• January 30, 2017

Making products to kill human beings involves some complicated issues.

First, humans can be clever and hard to kill.

Second, as a general rule, we humans are not supposed to kill one another.

The first challenge is a technical challenge.

The second challenge is a legal, moral, and political challenge.

The recently filed complaint of Orbital ATK v. Heckler & Koch GmbH (in U.S. District Court for the District of Minnesota) seems to grapple with both challenges.

Orbital ATK, located in Minnesota, won a federal contract to design and sell a killing device to fight entrenched enemy combatants. From the complaint, we learn that entrenched enemies are described as “in defilade,” meaning “entrenched in a protected position” (protected by a brick wall, for example).

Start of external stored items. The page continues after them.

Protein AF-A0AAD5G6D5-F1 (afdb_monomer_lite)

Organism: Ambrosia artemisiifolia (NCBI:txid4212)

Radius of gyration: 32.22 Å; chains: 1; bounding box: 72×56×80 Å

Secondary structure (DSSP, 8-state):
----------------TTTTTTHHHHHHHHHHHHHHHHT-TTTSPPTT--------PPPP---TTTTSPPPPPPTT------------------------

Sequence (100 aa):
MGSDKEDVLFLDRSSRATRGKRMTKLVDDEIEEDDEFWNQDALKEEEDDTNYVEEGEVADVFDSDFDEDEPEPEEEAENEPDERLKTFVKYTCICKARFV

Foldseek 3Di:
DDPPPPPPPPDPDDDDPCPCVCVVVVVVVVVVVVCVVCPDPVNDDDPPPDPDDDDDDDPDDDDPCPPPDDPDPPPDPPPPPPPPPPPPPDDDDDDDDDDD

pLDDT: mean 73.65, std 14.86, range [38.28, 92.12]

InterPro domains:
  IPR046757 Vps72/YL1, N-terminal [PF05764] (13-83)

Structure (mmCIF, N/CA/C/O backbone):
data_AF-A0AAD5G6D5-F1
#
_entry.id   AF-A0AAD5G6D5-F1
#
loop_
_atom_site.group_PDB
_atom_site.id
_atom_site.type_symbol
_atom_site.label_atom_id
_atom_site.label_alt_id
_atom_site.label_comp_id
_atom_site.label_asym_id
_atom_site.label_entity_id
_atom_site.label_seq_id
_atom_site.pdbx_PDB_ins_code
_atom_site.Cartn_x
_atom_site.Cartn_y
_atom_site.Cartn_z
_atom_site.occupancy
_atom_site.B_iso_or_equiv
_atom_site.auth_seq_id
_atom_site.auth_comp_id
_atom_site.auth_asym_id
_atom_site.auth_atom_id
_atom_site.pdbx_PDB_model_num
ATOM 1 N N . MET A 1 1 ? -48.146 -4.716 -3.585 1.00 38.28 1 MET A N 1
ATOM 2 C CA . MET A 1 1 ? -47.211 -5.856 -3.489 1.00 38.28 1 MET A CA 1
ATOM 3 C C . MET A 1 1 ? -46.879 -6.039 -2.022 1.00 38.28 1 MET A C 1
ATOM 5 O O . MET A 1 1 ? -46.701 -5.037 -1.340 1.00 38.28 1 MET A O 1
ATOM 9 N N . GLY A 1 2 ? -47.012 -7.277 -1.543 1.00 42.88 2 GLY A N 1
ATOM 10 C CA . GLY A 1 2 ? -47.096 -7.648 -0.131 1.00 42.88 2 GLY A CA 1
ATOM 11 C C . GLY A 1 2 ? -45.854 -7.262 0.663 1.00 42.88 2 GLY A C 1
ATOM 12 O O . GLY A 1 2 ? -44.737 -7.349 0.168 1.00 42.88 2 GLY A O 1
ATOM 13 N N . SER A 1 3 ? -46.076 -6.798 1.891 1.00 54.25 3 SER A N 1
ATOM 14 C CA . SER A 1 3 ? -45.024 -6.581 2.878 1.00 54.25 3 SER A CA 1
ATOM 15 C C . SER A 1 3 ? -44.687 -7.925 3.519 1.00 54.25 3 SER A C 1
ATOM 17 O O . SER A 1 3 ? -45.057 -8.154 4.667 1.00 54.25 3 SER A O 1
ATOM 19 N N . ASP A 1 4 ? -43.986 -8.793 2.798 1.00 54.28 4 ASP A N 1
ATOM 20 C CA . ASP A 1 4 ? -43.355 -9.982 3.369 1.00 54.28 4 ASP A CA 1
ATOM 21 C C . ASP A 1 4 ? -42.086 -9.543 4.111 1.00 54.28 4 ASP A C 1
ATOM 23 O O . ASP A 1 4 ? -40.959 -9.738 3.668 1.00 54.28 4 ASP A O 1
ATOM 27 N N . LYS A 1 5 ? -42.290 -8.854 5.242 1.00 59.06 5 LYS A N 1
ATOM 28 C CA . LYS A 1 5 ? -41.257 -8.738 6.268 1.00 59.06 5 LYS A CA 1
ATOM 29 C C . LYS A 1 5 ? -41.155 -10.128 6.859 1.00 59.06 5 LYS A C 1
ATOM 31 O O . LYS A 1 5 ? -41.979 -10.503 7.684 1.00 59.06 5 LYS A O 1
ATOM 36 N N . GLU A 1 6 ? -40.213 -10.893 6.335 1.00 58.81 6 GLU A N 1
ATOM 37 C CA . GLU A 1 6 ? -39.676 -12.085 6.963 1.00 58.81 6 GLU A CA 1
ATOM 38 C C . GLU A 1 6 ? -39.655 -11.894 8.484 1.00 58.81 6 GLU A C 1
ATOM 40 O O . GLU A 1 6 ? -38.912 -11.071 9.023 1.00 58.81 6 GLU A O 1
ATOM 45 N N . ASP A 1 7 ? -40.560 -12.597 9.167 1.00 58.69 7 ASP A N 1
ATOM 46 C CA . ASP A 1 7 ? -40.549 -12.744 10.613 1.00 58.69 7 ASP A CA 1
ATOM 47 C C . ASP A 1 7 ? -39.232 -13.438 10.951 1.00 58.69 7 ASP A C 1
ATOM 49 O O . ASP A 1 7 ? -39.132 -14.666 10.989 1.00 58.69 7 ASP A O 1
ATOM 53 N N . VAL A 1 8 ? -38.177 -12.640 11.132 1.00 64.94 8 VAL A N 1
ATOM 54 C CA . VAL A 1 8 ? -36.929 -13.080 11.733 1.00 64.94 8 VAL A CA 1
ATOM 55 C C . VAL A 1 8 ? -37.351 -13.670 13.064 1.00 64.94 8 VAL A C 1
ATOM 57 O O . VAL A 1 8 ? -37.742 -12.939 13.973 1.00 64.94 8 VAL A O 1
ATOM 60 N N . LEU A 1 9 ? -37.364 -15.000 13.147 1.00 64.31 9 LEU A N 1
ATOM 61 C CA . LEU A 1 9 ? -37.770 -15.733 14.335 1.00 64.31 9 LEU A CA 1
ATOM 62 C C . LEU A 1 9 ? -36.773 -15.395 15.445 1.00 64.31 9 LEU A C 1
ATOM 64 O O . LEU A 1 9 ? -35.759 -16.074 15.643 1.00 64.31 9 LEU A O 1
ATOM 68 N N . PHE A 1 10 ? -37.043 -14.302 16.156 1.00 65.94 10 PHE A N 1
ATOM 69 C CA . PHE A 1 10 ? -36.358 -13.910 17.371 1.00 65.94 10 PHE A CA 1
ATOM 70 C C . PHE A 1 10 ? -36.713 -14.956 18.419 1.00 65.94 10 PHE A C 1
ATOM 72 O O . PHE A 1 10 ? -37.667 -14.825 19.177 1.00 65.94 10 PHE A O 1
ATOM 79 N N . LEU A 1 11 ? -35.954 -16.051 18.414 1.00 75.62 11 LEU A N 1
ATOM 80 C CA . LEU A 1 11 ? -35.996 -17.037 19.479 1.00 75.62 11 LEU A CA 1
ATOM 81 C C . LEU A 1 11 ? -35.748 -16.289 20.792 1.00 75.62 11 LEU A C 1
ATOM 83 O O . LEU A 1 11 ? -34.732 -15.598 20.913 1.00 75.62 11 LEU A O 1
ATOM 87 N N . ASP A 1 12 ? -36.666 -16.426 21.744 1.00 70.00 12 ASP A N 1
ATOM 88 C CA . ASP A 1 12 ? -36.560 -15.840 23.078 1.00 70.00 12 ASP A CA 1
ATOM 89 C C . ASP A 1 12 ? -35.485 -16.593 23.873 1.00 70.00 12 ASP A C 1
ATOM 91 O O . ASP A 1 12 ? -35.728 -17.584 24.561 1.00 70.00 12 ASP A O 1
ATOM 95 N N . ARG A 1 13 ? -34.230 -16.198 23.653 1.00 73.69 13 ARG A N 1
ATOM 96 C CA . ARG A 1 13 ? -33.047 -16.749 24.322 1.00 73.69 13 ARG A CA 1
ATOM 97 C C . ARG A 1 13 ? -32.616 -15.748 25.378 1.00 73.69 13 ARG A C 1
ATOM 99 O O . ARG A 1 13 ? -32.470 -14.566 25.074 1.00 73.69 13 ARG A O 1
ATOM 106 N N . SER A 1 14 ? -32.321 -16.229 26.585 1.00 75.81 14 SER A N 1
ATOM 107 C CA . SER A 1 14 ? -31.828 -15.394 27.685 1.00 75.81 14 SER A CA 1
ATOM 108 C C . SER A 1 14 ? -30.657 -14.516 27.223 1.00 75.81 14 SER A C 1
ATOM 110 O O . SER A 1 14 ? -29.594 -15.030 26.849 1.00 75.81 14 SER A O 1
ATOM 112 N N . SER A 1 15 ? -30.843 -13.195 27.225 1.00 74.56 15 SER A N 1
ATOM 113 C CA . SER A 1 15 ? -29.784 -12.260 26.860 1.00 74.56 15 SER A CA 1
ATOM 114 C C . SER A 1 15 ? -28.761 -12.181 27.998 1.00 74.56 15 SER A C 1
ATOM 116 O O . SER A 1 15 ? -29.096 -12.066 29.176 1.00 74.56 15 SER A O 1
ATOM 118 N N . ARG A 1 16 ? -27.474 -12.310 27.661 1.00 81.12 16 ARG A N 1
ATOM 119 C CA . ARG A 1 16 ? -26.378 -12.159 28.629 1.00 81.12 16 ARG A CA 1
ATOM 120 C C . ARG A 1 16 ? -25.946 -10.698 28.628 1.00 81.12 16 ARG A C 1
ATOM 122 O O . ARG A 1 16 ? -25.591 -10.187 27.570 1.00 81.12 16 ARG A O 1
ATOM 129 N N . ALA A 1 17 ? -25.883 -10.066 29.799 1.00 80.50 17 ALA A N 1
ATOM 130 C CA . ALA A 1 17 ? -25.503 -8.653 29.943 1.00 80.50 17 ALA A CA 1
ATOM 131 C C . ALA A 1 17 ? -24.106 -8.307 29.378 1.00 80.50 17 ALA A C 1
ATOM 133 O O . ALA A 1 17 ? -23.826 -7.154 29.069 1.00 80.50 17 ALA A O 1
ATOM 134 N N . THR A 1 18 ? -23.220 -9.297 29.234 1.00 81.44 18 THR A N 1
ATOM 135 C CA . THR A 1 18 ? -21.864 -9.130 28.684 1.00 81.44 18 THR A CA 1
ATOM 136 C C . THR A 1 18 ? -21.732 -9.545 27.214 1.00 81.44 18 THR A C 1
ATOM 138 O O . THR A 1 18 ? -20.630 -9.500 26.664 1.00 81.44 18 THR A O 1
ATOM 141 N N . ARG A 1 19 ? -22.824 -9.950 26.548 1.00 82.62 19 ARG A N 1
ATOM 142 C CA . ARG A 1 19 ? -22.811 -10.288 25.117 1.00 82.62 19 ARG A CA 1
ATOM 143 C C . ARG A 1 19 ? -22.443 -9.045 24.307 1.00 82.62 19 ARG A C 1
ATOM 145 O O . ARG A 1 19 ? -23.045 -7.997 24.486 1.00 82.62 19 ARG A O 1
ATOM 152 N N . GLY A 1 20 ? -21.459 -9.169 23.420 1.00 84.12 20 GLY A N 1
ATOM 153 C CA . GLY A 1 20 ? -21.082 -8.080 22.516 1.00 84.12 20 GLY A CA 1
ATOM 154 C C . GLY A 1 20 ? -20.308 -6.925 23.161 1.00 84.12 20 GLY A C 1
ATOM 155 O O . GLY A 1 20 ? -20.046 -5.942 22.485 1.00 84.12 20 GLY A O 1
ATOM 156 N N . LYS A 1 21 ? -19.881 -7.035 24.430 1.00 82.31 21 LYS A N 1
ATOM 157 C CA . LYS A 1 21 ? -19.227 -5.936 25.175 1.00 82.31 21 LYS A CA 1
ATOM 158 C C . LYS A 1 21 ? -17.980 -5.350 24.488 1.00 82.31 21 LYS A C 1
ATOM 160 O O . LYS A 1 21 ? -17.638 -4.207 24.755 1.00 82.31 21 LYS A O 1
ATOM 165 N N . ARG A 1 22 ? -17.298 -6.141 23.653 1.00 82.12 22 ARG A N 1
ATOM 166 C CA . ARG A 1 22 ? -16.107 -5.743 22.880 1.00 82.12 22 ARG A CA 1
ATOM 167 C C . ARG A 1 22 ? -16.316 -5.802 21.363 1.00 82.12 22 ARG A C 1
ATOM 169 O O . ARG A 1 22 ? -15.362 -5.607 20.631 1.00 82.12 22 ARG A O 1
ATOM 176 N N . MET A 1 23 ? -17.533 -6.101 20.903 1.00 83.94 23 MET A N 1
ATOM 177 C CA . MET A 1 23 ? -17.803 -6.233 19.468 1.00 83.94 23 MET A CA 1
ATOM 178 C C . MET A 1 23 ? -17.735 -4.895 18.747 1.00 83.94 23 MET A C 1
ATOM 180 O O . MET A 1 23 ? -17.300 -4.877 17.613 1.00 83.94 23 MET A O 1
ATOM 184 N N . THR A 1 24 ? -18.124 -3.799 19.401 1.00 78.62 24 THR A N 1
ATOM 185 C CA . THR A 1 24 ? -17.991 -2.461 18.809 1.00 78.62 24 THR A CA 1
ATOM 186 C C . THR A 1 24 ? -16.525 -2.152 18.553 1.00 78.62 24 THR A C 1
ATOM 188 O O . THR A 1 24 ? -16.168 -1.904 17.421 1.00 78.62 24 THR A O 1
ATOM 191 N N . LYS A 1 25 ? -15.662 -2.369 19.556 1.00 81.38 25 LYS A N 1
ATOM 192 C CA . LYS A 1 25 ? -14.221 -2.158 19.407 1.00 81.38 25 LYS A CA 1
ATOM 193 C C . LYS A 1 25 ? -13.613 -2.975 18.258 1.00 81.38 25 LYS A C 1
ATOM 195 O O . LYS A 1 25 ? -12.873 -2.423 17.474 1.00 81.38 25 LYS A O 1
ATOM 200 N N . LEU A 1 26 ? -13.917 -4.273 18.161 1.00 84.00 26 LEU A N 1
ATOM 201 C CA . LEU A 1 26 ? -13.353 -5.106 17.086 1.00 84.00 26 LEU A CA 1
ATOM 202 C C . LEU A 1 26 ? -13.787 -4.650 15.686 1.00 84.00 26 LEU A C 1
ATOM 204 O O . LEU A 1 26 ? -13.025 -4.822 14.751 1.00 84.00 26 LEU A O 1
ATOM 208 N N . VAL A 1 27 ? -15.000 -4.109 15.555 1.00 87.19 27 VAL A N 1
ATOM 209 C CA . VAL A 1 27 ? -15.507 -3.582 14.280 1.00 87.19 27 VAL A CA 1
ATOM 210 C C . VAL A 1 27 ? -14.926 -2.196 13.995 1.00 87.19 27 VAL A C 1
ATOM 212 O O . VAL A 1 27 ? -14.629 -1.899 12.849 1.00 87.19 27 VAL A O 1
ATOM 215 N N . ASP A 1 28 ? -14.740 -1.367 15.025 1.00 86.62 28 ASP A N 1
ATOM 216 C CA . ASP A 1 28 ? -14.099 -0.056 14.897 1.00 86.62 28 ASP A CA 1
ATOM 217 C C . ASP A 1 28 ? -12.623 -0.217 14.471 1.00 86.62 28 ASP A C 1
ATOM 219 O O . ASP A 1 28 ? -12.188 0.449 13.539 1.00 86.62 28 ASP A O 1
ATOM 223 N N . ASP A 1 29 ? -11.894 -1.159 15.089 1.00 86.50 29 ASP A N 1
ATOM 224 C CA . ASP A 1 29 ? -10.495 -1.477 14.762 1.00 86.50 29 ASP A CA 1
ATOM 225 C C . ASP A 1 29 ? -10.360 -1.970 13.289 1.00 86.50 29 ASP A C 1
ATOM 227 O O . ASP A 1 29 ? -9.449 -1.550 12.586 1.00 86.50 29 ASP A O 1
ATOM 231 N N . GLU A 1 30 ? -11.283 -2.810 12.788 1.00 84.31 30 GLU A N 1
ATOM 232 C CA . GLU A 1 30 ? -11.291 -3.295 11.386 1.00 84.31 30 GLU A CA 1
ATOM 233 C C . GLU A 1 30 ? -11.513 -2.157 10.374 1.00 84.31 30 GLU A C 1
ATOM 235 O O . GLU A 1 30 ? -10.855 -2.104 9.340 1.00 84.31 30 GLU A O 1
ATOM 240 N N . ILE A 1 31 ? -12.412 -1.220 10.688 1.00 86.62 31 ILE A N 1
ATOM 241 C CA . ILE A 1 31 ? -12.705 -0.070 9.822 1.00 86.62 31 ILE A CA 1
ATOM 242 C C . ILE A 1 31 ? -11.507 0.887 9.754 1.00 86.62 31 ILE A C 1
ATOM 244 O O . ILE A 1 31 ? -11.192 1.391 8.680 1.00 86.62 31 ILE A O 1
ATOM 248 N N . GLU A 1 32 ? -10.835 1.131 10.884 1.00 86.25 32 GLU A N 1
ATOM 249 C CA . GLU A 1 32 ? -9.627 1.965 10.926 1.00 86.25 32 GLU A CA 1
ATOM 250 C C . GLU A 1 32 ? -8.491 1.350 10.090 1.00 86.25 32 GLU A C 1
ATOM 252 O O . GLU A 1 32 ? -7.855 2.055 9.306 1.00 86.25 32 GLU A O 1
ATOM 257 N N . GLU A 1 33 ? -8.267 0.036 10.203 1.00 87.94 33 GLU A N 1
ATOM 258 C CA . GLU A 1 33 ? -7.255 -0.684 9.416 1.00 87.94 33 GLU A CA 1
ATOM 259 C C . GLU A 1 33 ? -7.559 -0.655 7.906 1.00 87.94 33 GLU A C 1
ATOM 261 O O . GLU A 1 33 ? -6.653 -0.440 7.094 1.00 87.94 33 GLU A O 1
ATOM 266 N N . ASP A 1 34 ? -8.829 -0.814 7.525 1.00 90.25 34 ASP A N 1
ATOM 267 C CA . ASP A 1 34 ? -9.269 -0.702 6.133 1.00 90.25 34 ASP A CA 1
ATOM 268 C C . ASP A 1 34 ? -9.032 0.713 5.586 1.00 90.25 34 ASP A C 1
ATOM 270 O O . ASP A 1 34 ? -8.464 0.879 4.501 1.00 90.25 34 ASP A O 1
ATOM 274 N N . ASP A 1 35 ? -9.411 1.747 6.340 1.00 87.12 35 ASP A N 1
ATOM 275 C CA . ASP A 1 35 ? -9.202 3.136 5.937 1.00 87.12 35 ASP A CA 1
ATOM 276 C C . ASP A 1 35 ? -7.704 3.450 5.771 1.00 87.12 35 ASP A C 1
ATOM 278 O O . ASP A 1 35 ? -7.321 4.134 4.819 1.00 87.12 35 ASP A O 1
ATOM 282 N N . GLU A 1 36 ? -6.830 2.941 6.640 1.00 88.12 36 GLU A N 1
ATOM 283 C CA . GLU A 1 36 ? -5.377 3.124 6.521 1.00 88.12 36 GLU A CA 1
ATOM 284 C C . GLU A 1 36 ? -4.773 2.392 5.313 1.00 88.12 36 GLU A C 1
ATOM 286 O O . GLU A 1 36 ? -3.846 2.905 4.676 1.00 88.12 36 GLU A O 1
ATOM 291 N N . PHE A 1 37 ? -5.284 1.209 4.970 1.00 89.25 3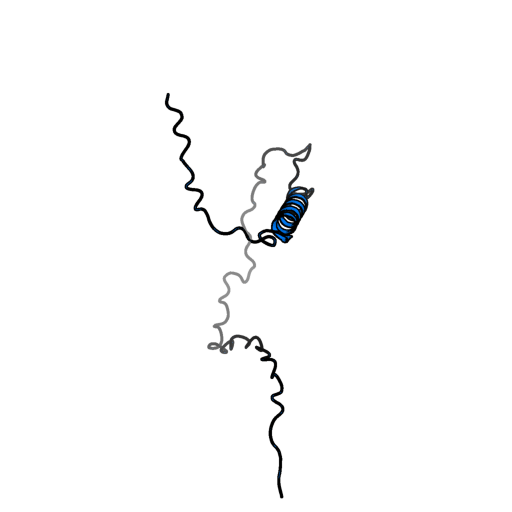7 PHE A N 1
ATOM 292 C CA . PHE A 1 37 ? -4.812 0.441 3.820 1.00 89.25 37 PHE A CA 1
ATOM 293 C C . PHE A 1 37 ? -5.263 1.052 2.487 1.00 89.25 37 PHE A C 1
ATOM 295 O O . PHE A 1 37 ? -4.471 1.144 1.547 1.00 89.25 37 PHE A O 1
ATOM 302 N N . TRP A 1 38 ? -6.516 1.505 2.398 1.00 89.50 38 TRP A N 1
ATOM 303 C CA . TRP A 1 38 ? -7.082 2.024 1.150 1.00 89.50 38 TRP A CA 1
ATOM 304 C C . TRP A 1 38 ? -6.759 3.499 0.893 1.00 89.50 38 TRP A C 1
ATOM 306 O O . TRP A 1 38 ? -6.696 3.908 -0.263 1.00 89.50 38 TRP A O 1
ATOM 316 N N . ASN A 1 39 ? -6.469 4.298 1.926 1.00 86.31 39 ASN A N 1
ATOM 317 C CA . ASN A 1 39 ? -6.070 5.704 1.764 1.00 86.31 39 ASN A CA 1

We learn from Orbital ATK complaint that weapons makers have developed the technology to kill people “in defilade.” The basic idea is that an explosive device can be propelled through the air and can be detonated, mid-air, with breath-taking precision (literally and figuratively). So, for example, if an enemy combatant is behind a two-foot thick brick wall 213 feet away from our soldier, our soldier might aim the weapon to detonate 215 feet and six inches away and one foot to the side of the wall. The explosive fragments would essentially “turn the corner,” reaching the enemy in defilade. Very generally, this is the technology behind Orbital ATK’s XM25 weapon system.

Orbital ATK subcontracted with Defendant H & K GmbH, a German company, on this weapons contract. Surprisingly, H & K, having done considerable work on the weapon system, and having collected over $35 million, allegedly stopped cooperating on the project requiring assurance that the weapon would not be used in such as way as to violate the St. Petersburg Declaration of 1868, which could expose H & K to potential criminal liability (i.e. war crimes) (at least in H & K’s view).

This will be an interesting case to follow. It would likely be impractical for U.S. soldiers in the field of battle to get permission from H & K (which, presumably, would have to get legal advice) before firing the XM25 weapon system.

But we have to ask: what took so long for H & K to figure out its reservations about the weapon system and the potential violation of a 149 year-old treaty?